Une de mes tante résidait au Champ de Manœuvre, chemin Fontaine Bleue, en face des Groupes Laïques. De temps en temps nous poussions notre promenade jusque là, en remontant la rue Sadi Carnot. Sur le grand bassin aux pieds des HBM, un capitaine au long court coiffé d'une casquette de marin, embarquait sur un véritable bateau d'intrépides moussaillons. Je faisais souvent partie de ce périple et je partais rêveur, rejoindre sur les " flots " le professeur Aronax et le capitaine Némo. Un train miniature m'emmenait, tassé au milieu d'autres petits voyageurs, vers le Foyer Civique. Un manège était installé en permanence boulevard Charles Lutaud. Il fallait se précipiter pour embarquer dans le véhicule convoité avant que d'autres enfants ne se l'approprient. Pour ma part, allez savoir pourquoi, je préférais le chinois tirant son pousse-pousse.

Ma grand-mère qui connaissait la Casbah dans ses moindres recoins pour avoir passé son enfance quartier de la Marine, avait servi de guide à des amis métropolitains. Faisant fi des événements, nous avions circulé dans les petites rues aux odeurs d'épices et de cuisine, croisant au hasard des petits ânes aux flancs chargés de paniers. Comme sur les images de mon livre d'histoire, j'imaginais de féroces janissaires moustachus, dévalant les escaliers le cimeterre pendu au ceinturon.

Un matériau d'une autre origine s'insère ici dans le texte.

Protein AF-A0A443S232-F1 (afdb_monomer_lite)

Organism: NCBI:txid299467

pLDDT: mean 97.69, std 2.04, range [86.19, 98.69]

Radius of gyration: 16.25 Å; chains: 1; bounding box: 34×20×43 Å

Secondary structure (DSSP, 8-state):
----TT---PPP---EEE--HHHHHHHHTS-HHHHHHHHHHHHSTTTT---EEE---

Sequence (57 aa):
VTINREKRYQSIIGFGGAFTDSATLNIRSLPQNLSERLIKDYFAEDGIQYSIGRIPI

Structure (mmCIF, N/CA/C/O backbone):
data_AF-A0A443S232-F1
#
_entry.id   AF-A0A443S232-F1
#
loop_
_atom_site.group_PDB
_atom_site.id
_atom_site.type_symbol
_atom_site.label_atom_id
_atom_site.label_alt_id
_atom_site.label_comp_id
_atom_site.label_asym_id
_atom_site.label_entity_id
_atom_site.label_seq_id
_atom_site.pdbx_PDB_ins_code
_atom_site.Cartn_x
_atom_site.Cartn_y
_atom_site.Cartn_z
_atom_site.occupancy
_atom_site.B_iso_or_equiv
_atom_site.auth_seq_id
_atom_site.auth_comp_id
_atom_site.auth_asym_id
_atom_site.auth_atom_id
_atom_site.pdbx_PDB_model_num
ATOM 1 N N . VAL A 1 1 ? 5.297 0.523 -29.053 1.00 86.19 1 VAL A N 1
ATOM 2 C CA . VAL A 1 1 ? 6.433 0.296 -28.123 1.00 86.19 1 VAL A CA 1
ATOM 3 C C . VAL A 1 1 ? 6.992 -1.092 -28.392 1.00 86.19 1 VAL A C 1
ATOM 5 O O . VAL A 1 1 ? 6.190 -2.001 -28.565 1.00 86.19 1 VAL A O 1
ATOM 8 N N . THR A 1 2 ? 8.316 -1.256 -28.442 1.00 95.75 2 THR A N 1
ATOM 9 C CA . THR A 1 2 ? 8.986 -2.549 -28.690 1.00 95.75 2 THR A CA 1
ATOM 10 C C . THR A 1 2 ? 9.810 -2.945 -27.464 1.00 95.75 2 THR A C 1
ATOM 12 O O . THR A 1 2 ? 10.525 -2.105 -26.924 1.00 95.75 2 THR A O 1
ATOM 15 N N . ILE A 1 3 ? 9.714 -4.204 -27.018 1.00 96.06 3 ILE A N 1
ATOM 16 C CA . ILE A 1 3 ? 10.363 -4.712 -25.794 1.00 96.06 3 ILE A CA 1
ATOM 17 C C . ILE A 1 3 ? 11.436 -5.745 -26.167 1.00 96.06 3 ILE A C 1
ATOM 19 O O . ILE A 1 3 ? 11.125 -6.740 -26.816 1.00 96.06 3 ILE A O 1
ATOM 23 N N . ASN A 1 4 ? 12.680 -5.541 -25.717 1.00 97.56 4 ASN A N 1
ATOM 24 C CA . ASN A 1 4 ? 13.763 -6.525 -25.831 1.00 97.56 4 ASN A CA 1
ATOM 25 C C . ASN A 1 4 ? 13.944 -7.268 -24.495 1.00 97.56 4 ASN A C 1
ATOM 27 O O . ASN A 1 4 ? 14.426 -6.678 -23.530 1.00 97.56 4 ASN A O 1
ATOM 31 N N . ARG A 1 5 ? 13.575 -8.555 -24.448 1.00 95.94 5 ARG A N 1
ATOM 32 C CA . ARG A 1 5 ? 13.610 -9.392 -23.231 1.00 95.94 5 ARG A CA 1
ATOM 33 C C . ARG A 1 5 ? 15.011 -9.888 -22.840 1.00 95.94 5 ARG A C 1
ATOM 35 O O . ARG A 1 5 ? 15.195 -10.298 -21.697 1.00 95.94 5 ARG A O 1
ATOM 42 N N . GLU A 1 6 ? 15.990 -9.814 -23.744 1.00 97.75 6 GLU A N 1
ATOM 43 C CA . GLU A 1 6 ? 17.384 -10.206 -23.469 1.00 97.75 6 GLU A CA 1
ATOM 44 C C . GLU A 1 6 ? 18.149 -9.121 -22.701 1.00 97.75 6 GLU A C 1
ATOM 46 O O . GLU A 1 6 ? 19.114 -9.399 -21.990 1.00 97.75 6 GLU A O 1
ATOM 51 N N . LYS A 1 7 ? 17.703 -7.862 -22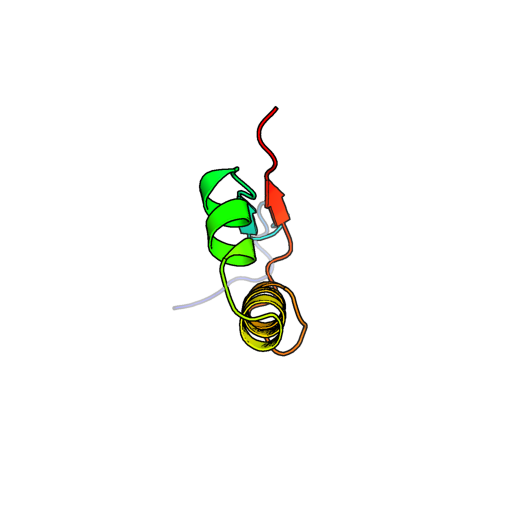.801 1.00 97.62 7 LYS A N 1
ATOM 52 C CA . LYS A 1 7 ? 18.305 -6.745 -22.071 1.00 97.62 7 LYS A CA 1
ATOM 53 C C . LYS A 1 7 ? 17.737 -6.678 -20.651 1.00 97.62 7 LYS A C 1
ATOM 55 O O . LYS A 1 7 ? 16.618 -6.212 -20.448 1.00 97.62 7 LYS A O 1
ATOM 60 N N . ARG A 1 8 ? 18.516 -7.135 -19.668 1.00 97.31 8 ARG A N 1
ATOM 61 C CA . ARG A 1 8 ? 18.125 -7.177 -18.248 1.00 97.31 8 ARG A CA 1
ATOM 62 C C . ARG A 1 8 ? 18.734 -6.032 -17.436 1.00 97.31 8 ARG A C 1
ATOM 64 O O . ARG A 1 8 ? 19.790 -5.510 -17.783 1.00 97.31 8 ARG A O 1
ATOM 71 N N . TYR A 1 9 ? 18.056 -5.681 -16.346 1.00 96.19 9 TYR A N 1
ATOM 72 C CA . TYR A 1 9 ? 18.461 -4.664 -15.371 1.00 96.19 9 TYR A CA 1
ATOM 73 C C . TYR A 1 9 ? 18.260 -5.206 -13.946 1.00 96.19 9 TYR A C 1
ATOM 75 O O . TYR A 1 9 ? 18.419 -6.406 -13.721 1.00 96.19 9 TYR A O 1
ATOM 83 N N . GLN A 1 10 ? 17.919 -4.348 -12.982 1.00 98.12 10 GLN A N 1
ATOM 84 C CA . GLN A 1 10 ? 17.647 -4.756 -11.610 1.00 98.12 10 GLN A CA 1
ATOM 85 C C . GLN A 1 10 ? 16.403 -5.645 -11.493 1.00 98.12 10 GLN A C 1
ATOM 87 O O . GLN A 1 10 ? 15.428 -5.486 -12.232 1.00 98.12 10 GLN A O 1
ATOM 92 N N . SER A 1 11 ? 16.415 -6.527 -10.497 1.00 97.62 11 SER A N 1
ATOM 93 C CA . SER A 1 11 ? 15.208 -7.201 -10.023 1.00 97.62 11 SER A CA 1
ATOM 94 C C . SER A 1 11 ? 14.366 -6.255 -9.170 1.00 97.62 11 SER A C 1
ATOM 96 O O . SER A 1 11 ? 14.887 -5.361 -8.501 1.00 97.62 11 SER A O 1
ATOM 98 N N . ILE A 1 12 ? 13.055 -6.479 -9.167 1.00 97.94 12 ILE A N 1
ATOM 99 C CA . ILE A 1 12 ? 12.127 -5.760 -8.299 1.00 97.94 12 ILE A CA 1
ATOM 100 C C . ILE A 1 12 ? 11.962 -6.549 -7.002 1.00 97.94 12 ILE A C 1
ATOM 102 O O . ILE A 1 12 ? 11.647 -7.734 -7.039 1.00 97.94 12 ILE A O 1
ATOM 106 N N . ILE A 1 13 ? 12.180 -5.883 -5.866 1.00 98.00 13 ILE A N 1
ATOM 107 C CA . ILE A 1 13 ? 11.972 -6.469 -4.534 1.00 98.00 13 ILE A CA 1
ATOM 108 C C . ILE A 1 13 ? 10.471 -6.575 -4.243 1.00 98.00 13 ILE A C 1
ATOM 110 O O . ILE A 1 13 ? 9.999 -7.608 -3.782 1.00 98.00 13 ILE A O 1
ATOM 114 N N . GLY A 1 14 ? 9.715 -5.514 -4.534 1.00 98.00 14 GLY A N 1
ATOM 115 C CA . GLY A 1 14 ? 8.276 -5.469 -4.312 1.00 98.00 14 GLY A CA 1
ATOM 116 C C . GLY A 1 14 ? 7.724 -4.049 -4.271 1.00 98.00 14 GLY A C 1
ATOM 117 O O . GLY A 1 14 ? 8.450 -3.077 -4.492 1.00 98.00 14 GLY A O 1
ATOM 118 N N . PHE A 1 15 ? 6.436 -3.950 -3.959 1.00 9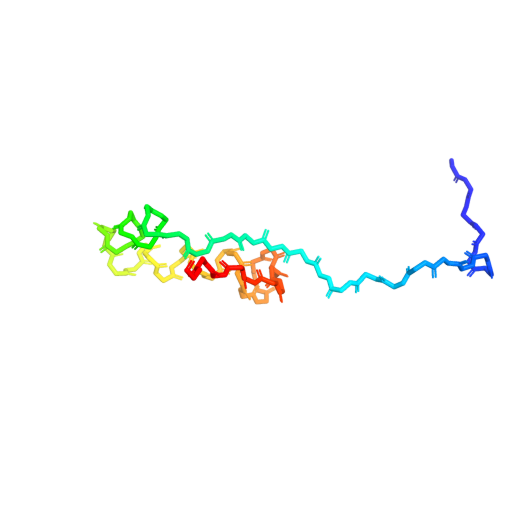8.62 15 PHE A N 1
ATOM 119 C CA . PHE A 1 15 ? 5.693 -2.698 -3.809 1.00 98.62 15 PHE A CA 1
ATOM 120 C C . PHE A 1 15 ? 4.872 -2.760 -2.522 1.00 98.62 15 PHE A C 1
ATOM 122 O O . PHE A 1 15 ? 4.497 -3.847 -2.078 1.00 98.62 15 PHE A O 1
ATOM 129 N N . GLY A 1 16 ? 4.638 -1.616 -1.882 1.00 98.31 16 GLY A N 1
ATOM 130 C CA . GLY A 1 16 ? 4.124 -1.622 -0.521 1.00 98.31 16 GLY A CA 1
ATOM 131 C C . GLY A 1 16 ? 3.767 -0.262 0.055 1.00 98.31 16 GLY A C 1
ATOM 132 O O . GLY A 1 16 ? 3.781 0.757 -0.635 1.00 98.31 16 GLY A O 1
ATOM 133 N N . GLY A 1 17 ? 3.486 -0.265 1.357 1.00 98.12 17 GLY A N 1
ATOM 134 C CA . GLY A 1 17 ? 3.166 0.922 2.151 1.00 98.12 17 GLY A CA 1
ATOM 135 C C . GLY A 1 17 ? 3.901 0.949 3.491 1.00 98.12 17 GLY A C 1
ATOM 136 O O . GLY A 1 17 ? 4.722 0.079 3.788 1.00 98.12 17 GLY A O 1
ATOM 137 N N . ALA A 1 18 ? 3.614 1.959 4.312 1.00 98.50 18 ALA A N 1
ATOM 138 C CA . ALA A 1 18 ? 4.163 2.081 5.659 1.00 98.50 18 ALA A CA 1
ATOM 139 C C . ALA A 1 18 ? 3.078 1.861 6.720 1.00 98.50 18 ALA A C 1
ATOM 141 O O . ALA A 1 18 ? 2.011 2.467 6.659 1.00 98.50 18 ALA A O 1
ATOM 142 N N . PHE A 1 19 ? 3.385 1.047 7.725 1.00 98.06 19 PHE A N 1
ATOM 143 C CA . PHE A 1 19 ? 2.553 0.842 8.908 1.00 98.06 19 PHE A CA 1
ATOM 144 C C . PHE A 1 19 ? 2.904 1.889 9.971 1.00 98.06 19 PHE A C 1
ATOM 146 O O . PHE A 1 19 ? 3.532 1.585 10.980 1.00 98.06 19 PHE A O 1
ATOM 153 N N . THR A 1 20 ? 2.566 3.153 9.710 1.00 98.56 20 THR A N 1
ATOM 154 C CA . THR A 1 20 ? 2.724 4.238 10.691 1.00 98.56 20 THR A CA 1
ATOM 155 C C . THR A 1 20 ? 1.675 4.134 11.801 1.00 98.56 20 THR A C 1
ATOM 157 O O . THR A 1 20 ? 0.614 3.534 11.605 1.00 98.56 20 THR A O 1
ATOM 160 N N . ASP A 1 21 ? 1.910 4.794 12.937 1.00 98.25 21 ASP A N 1
ATOM 161 C CA . ASP A 1 21 ? 0.901 4.923 14.000 1.00 98.25 21 ASP A CA 1
ATOM 162 C C . ASP A 1 21 ? -0.407 5.500 13.457 1.00 98.25 21 ASP A C 1
ATOM 164 O O . ASP A 1 21 ? -1.482 4.963 13.702 1.00 98.25 21 ASP A O 1
ATOM 168 N N . SER A 1 22 ? -0.326 6.549 12.635 1.00 98.44 22 SER A N 1
ATOM 169 C CA . SER A 1 22 ? -1.505 7.143 12.002 1.00 98.44 22 SER A CA 1
ATOM 170 C C . SER A 1 22 ? -2.266 6.147 11.125 1.00 98.44 22 SER A C 1
ATOM 172 O O . SER A 1 22 ? -3.492 6.098 11.198 1.00 98.44 22 SER A O 1
ATOM 174 N N . ALA A 1 23 ? -1.578 5.334 10.319 1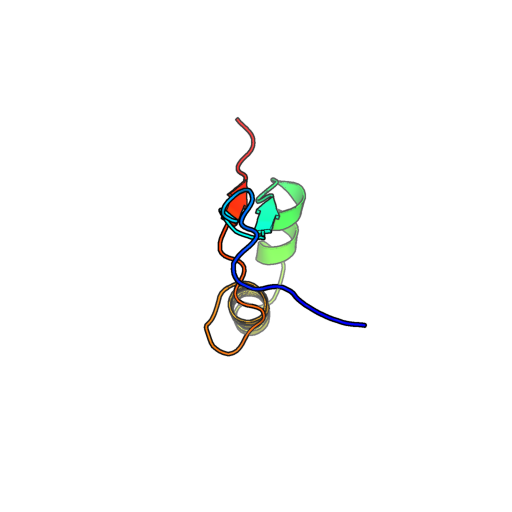.00 98.31 23 ALA A N 1
ATOM 175 C CA . ALA A 1 23 ? -2.227 4.341 9.470 1.00 98.31 23 ALA A CA 1
ATOM 176 C C . ALA A 1 23 ? -2.899 3.253 10.318 1.00 98.31 23 ALA A C 1
ATOM 178 O O . ALA A 1 23 ? -4.078 2.962 10.130 1.00 98.31 23 ALA A O 1
ATOM 179 N N . THR A 1 24 ? -2.180 2.693 11.291 1.00 97.81 24 THR A N 1
ATOM 180 C CA . THR A 1 24 ? -2.688 1.584 12.108 1.00 97.81 24 THR A CA 1
ATOM 181 C C . THR A 1 24 ? -3.798 2.019 13.068 1.00 97.81 24 THR A C 1
ATOM 183 O O . THR A 1 24 ? -4.769 1.280 13.232 1.00 97.81 24 THR A O 1
ATOM 186 N N . LEU A 1 25 ? -3.742 3.233 13.631 1.00 98.56 25 LEU A N 1
ATOM 187 C CA . LEU A 1 25 ? -4.821 3.794 14.453 1.00 98.56 25 LEU A CA 1
ATOM 188 C C . LEU A 1 25 ? -6.092 4.061 13.638 1.00 98.56 25 LEU A C 1
ATOM 190 O O . LEU A 1 25 ? -7.184 3.745 14.108 1.00 98.56 25 LEU A O 1
ATOM 194 N N . ASN A 1 26 ? -5.965 4.586 12.414 1.00 98.69 26 ASN A N 1
ATOM 195 C CA . ASN A 1 26 ? -7.119 4.782 11.533 1.00 98.69 26 ASN A CA 1
ATOM 196 C C . ASN A 1 26 ? -7.707 3.453 11.042 1.00 98.69 26 ASN A C 1
ATOM 198 O O . ASN A 1 26 ? -8.920 3.327 10.957 1.00 98.69 26 ASN A O 1
ATOM 202 N N . ILE A 1 27 ? -6.885 2.439 10.758 1.00 98.38 27 ILE A N 1
ATOM 203 C C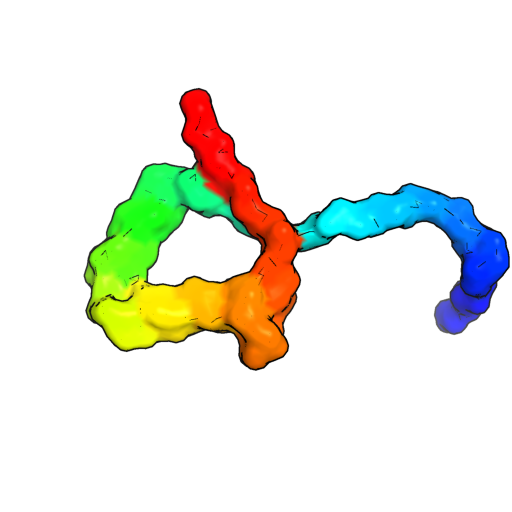A . ILE A 1 27 ? -7.383 1.101 10.398 1.00 98.38 27 ILE A CA 1
ATOM 204 C C . ILE A 1 27 ? -8.101 0.453 11.591 1.00 98.38 27 ILE A C 1
ATOM 206 O O . ILE A 1 27 ? -9.144 -0.179 11.427 1.00 98.38 27 ILE A O 1
ATOM 210 N N . ARG A 1 28 ? -7.568 0.628 12.806 1.00 98.00 28 ARG A N 1
ATOM 211 C CA . ARG A 1 28 ? -8.155 0.097 14.042 1.00 98.00 28 ARG A CA 1
ATOM 212 C C . ARG A 1 28 ? -9.487 0.755 14.413 1.00 98.00 28 ARG A C 1
ATOM 214 O O . ARG A 1 28 ? -10.286 0.117 15.091 1.00 98.00 28 ARG A O 1
ATOM 221 N N . SER A 1 29 ? -9.732 2.003 14.012 1.00 98.38 29 SER A N 1
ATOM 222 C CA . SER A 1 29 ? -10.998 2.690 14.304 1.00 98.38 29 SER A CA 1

D'autres fois les promenades étaient beaucoup plus longues. Après avoir pris l'autobus à la Grande Poste, nous descendions à la colonne Voirol pour rejoindre le bois de Boulogne et le pont d'Hydra. Du pont nous longions le bois pour descendre sur Birmandreis. Nous nous recueillions au passage devant un oratoire ; la madone nichée au fond d'une grotte avait dû exaucer passablement de vœux à la vue des ex-voto qui en tapissaient les parois.

Mais ce que je préférais le plus c'était l'après-midi au jardin d'essais. Merveilleux jardin créé dès le début de la conquête pour expérimenter des espèces nouvelles de végétaux susceptibles de s'acclimater dans ce pays. Découvrant la perspective des jardins de Versailles avec sa succession de bassins (vous allez me trouver chauvin) je me suis dit : " tiens, on dirait le jardin d'essais mais avec la mer en moins ". Des bougainvillées, des bambous, des chamérops, des tamariniers puisaient leur sève dans cette terre d'Algérie. Dans les canaux d'irrigation qui bordaient les allées je pêchais quelques têtards. Ramenés chez ma grand-mère et placés dans un aquarium quelques-uns arrivaient à survivre. Une énorme racine rappelant le monstre du Loch-Ness émergeait à la surface d'un petit étang tapis sous des frondaisons au fin fond du jardin. La promenade n'aurait pas été complète sans la visite du parc zoologique. Malgré ses modestes dimensions, toutes sortes d'animaux y avaient trouvé pension. Après avoir fait le pitre devant les chimpanzés grimaçants et s'être étonné devant la longévité des tortues géantes je grimpais sur un lion en pierre à la croupe polie par les culottes des générations d'enfants qui l'avaient chevauché.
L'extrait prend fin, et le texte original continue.